> _Action item_
All that should come back is the lines of the data below from the one containing "ATOM 40 C C" to the one containing "ATOM 48 C C", inclusive, exactly as they stand.

> _The records_
::::::
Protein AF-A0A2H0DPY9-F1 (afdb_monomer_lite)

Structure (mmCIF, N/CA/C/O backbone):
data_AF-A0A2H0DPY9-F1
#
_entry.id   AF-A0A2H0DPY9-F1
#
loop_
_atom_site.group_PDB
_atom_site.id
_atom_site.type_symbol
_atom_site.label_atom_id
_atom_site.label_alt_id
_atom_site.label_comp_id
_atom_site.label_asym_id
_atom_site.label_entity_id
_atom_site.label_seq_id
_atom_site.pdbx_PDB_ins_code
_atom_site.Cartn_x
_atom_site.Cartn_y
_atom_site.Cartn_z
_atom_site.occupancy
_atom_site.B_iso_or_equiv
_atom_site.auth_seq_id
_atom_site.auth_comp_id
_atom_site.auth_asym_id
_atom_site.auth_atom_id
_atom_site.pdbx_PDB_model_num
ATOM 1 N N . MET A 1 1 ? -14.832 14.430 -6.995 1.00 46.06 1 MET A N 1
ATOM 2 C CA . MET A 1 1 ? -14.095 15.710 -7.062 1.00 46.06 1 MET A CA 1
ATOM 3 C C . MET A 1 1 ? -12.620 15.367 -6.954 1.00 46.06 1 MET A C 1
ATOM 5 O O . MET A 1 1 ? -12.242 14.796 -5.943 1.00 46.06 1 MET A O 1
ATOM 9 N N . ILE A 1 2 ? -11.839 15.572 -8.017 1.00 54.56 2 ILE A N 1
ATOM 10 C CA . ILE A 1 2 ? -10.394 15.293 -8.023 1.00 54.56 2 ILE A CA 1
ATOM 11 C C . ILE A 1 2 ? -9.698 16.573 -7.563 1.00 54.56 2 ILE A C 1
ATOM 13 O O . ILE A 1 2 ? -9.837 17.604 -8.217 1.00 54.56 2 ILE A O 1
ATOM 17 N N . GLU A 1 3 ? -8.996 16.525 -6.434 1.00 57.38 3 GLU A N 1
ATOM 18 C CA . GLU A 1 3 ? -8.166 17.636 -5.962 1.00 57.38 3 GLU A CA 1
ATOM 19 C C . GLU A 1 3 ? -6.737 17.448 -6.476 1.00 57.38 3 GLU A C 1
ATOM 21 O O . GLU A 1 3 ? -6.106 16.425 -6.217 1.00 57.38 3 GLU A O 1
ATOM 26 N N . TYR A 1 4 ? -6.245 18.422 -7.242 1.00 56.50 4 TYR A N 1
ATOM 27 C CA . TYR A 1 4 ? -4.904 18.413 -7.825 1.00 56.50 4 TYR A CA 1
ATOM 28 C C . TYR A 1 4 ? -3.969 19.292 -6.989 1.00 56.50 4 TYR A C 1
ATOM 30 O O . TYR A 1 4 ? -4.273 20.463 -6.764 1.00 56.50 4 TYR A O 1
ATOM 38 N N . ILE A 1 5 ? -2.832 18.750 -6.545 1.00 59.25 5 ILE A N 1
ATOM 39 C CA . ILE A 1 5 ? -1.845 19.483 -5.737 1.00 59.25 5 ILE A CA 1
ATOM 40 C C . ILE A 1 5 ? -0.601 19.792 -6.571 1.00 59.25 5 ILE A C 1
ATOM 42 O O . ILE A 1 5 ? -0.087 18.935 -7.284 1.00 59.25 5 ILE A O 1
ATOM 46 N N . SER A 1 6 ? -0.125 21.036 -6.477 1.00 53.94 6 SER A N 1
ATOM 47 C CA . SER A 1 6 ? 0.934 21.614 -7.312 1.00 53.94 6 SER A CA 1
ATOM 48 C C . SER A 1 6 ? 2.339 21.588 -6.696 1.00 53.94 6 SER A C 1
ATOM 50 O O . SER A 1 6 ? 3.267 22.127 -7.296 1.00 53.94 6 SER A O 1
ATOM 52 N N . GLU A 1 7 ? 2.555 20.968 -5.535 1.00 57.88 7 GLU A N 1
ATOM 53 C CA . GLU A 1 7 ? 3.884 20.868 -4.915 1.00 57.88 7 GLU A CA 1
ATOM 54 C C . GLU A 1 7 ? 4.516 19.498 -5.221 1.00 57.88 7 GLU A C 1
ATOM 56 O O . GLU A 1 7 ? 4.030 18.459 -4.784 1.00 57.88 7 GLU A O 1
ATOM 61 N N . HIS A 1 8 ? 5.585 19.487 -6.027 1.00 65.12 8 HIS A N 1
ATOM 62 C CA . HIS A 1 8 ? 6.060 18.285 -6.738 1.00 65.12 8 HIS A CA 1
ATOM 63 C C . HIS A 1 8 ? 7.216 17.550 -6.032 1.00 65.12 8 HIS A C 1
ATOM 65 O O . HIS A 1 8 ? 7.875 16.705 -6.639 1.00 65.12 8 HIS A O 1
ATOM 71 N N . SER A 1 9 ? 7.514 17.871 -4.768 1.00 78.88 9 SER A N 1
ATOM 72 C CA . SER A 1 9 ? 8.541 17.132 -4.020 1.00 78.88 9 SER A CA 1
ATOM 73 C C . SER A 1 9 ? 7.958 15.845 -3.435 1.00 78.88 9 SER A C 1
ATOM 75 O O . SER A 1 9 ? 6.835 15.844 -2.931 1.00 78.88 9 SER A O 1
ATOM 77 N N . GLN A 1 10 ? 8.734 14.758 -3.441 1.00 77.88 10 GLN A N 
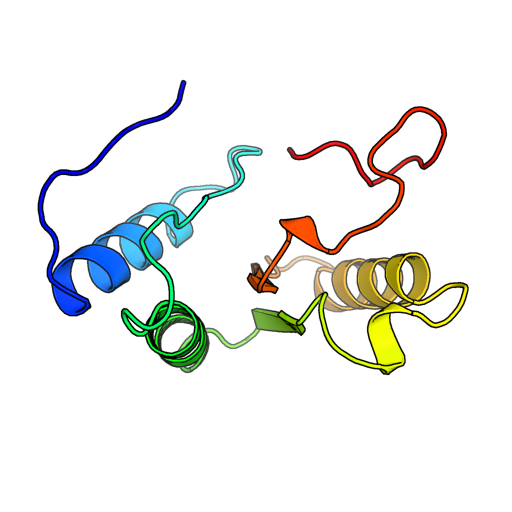1
ATOM 78 C CA . GLN A 1 10 ? 8.318 13.477 -2.851 1.00 77.88 10 GLN A CA 1
ATOM 79 C C . GLN A 1 10 ? 7.863 13.648 -1.391 1.00 77.88 10 GLN A C 1
ATOM 81 O O . GLN A 1 10 ? 6.826 13.126 -1.000 1.00 77.88 10 GLN A O 1
ATOM 86 N N . ASN A 1 11 ? 8.562 14.483 -0.616 1.00 81.94 11 ASN A N 1
ATOM 87 C CA . ASN A 1 11 ? 8.216 14.777 0.777 1.00 81.94 11 ASN A CA 1
ATOM 88 C C . ASN A 1 11 ? 6.905 15.564 0.942 1.00 81.94 11 ASN A C 1
ATOM 90 O O . ASN A 1 11 ? 6.232 15.426 1.964 1.00 81.94 11 ASN A O 1
ATOM 94 N N . ALA A 1 12 ? 6.552 16.438 -0.004 1.00 84.88 12 ALA A N 1
ATOM 95 C CA . ALA A 1 12 ? 5.267 17.137 0.021 1.00 84.88 12 ALA A CA 1
ATOM 96 C C . ALA A 1 12 ? 4.120 16.168 -0.291 1.00 84.88 12 ALA A C 1
ATOM 98 O O . ALA A 1 12 ? 3.144 16.118 0.454 1.00 84.88 12 ALA A O 1
ATOM 99 N N . VAL A 1 13 ? 4.298 15.331 -1.318 1.00 85.44 13 VAL A N 1
ATOM 100 C CA . VAL A 1 13 ? 3.324 14.305 -1.709 1.00 85.44 13 VAL A CA 1
ATOM 101 C C . VAL A 1 13 ? 3.080 13.312 -0.571 1.00 85.44 13 VAL A C 1
ATOM 103 O O . VAL A 1 13 ? 1.930 13.101 -0.194 1.00 85.44 13 VAL A O 1
ATOM 106 N N . SER A 1 14 ? 4.134 12.754 0.036 1.00 86.06 14 SER A N 1
ATOM 107 C CA . SER A 1 14 ? 3.990 11.813 1.157 1.00 86.06 14 SER A CA 1
ATOM 108 C C . SER A 1 14 ? 3.237 12.425 2.338 1.00 86.06 14 SER A C 1
ATOM 110 O O . SER A 1 14 ? 2.380 11.771 2.926 1.00 86.06 14 SER A O 1
ATOM 112 N N . ARG A 1 15 ? 3.525 13.689 2.685 1.00 87.50 15 ARG A N 1
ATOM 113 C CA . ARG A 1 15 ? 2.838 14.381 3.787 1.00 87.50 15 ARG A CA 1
::::::
> _Answer below_
ATOM 40 C C . ILE A 1 5 ? -0.601 19.792 -6.571 1.00 59.25 5 ILE A C 1
ATOM 42 O O . ILE A 1 5 ? -0.087 18.935 -7.284 1.00 59.25 5 ILE A O 1
ATOM 46 N N . SER A 1 6 ? -0.125 21.036 -6.477 1.00 53.94 6 SER A N 1
ATOM 47 C CA . SER A 1 6 ? 0.934 21.614 -7.312 1.00 53.94 6 SER A CA 1
ATOM 48 C C . SER A 1 6 ? 2.339 21.588 -6.696 1.00 53.94 6 SER A C 1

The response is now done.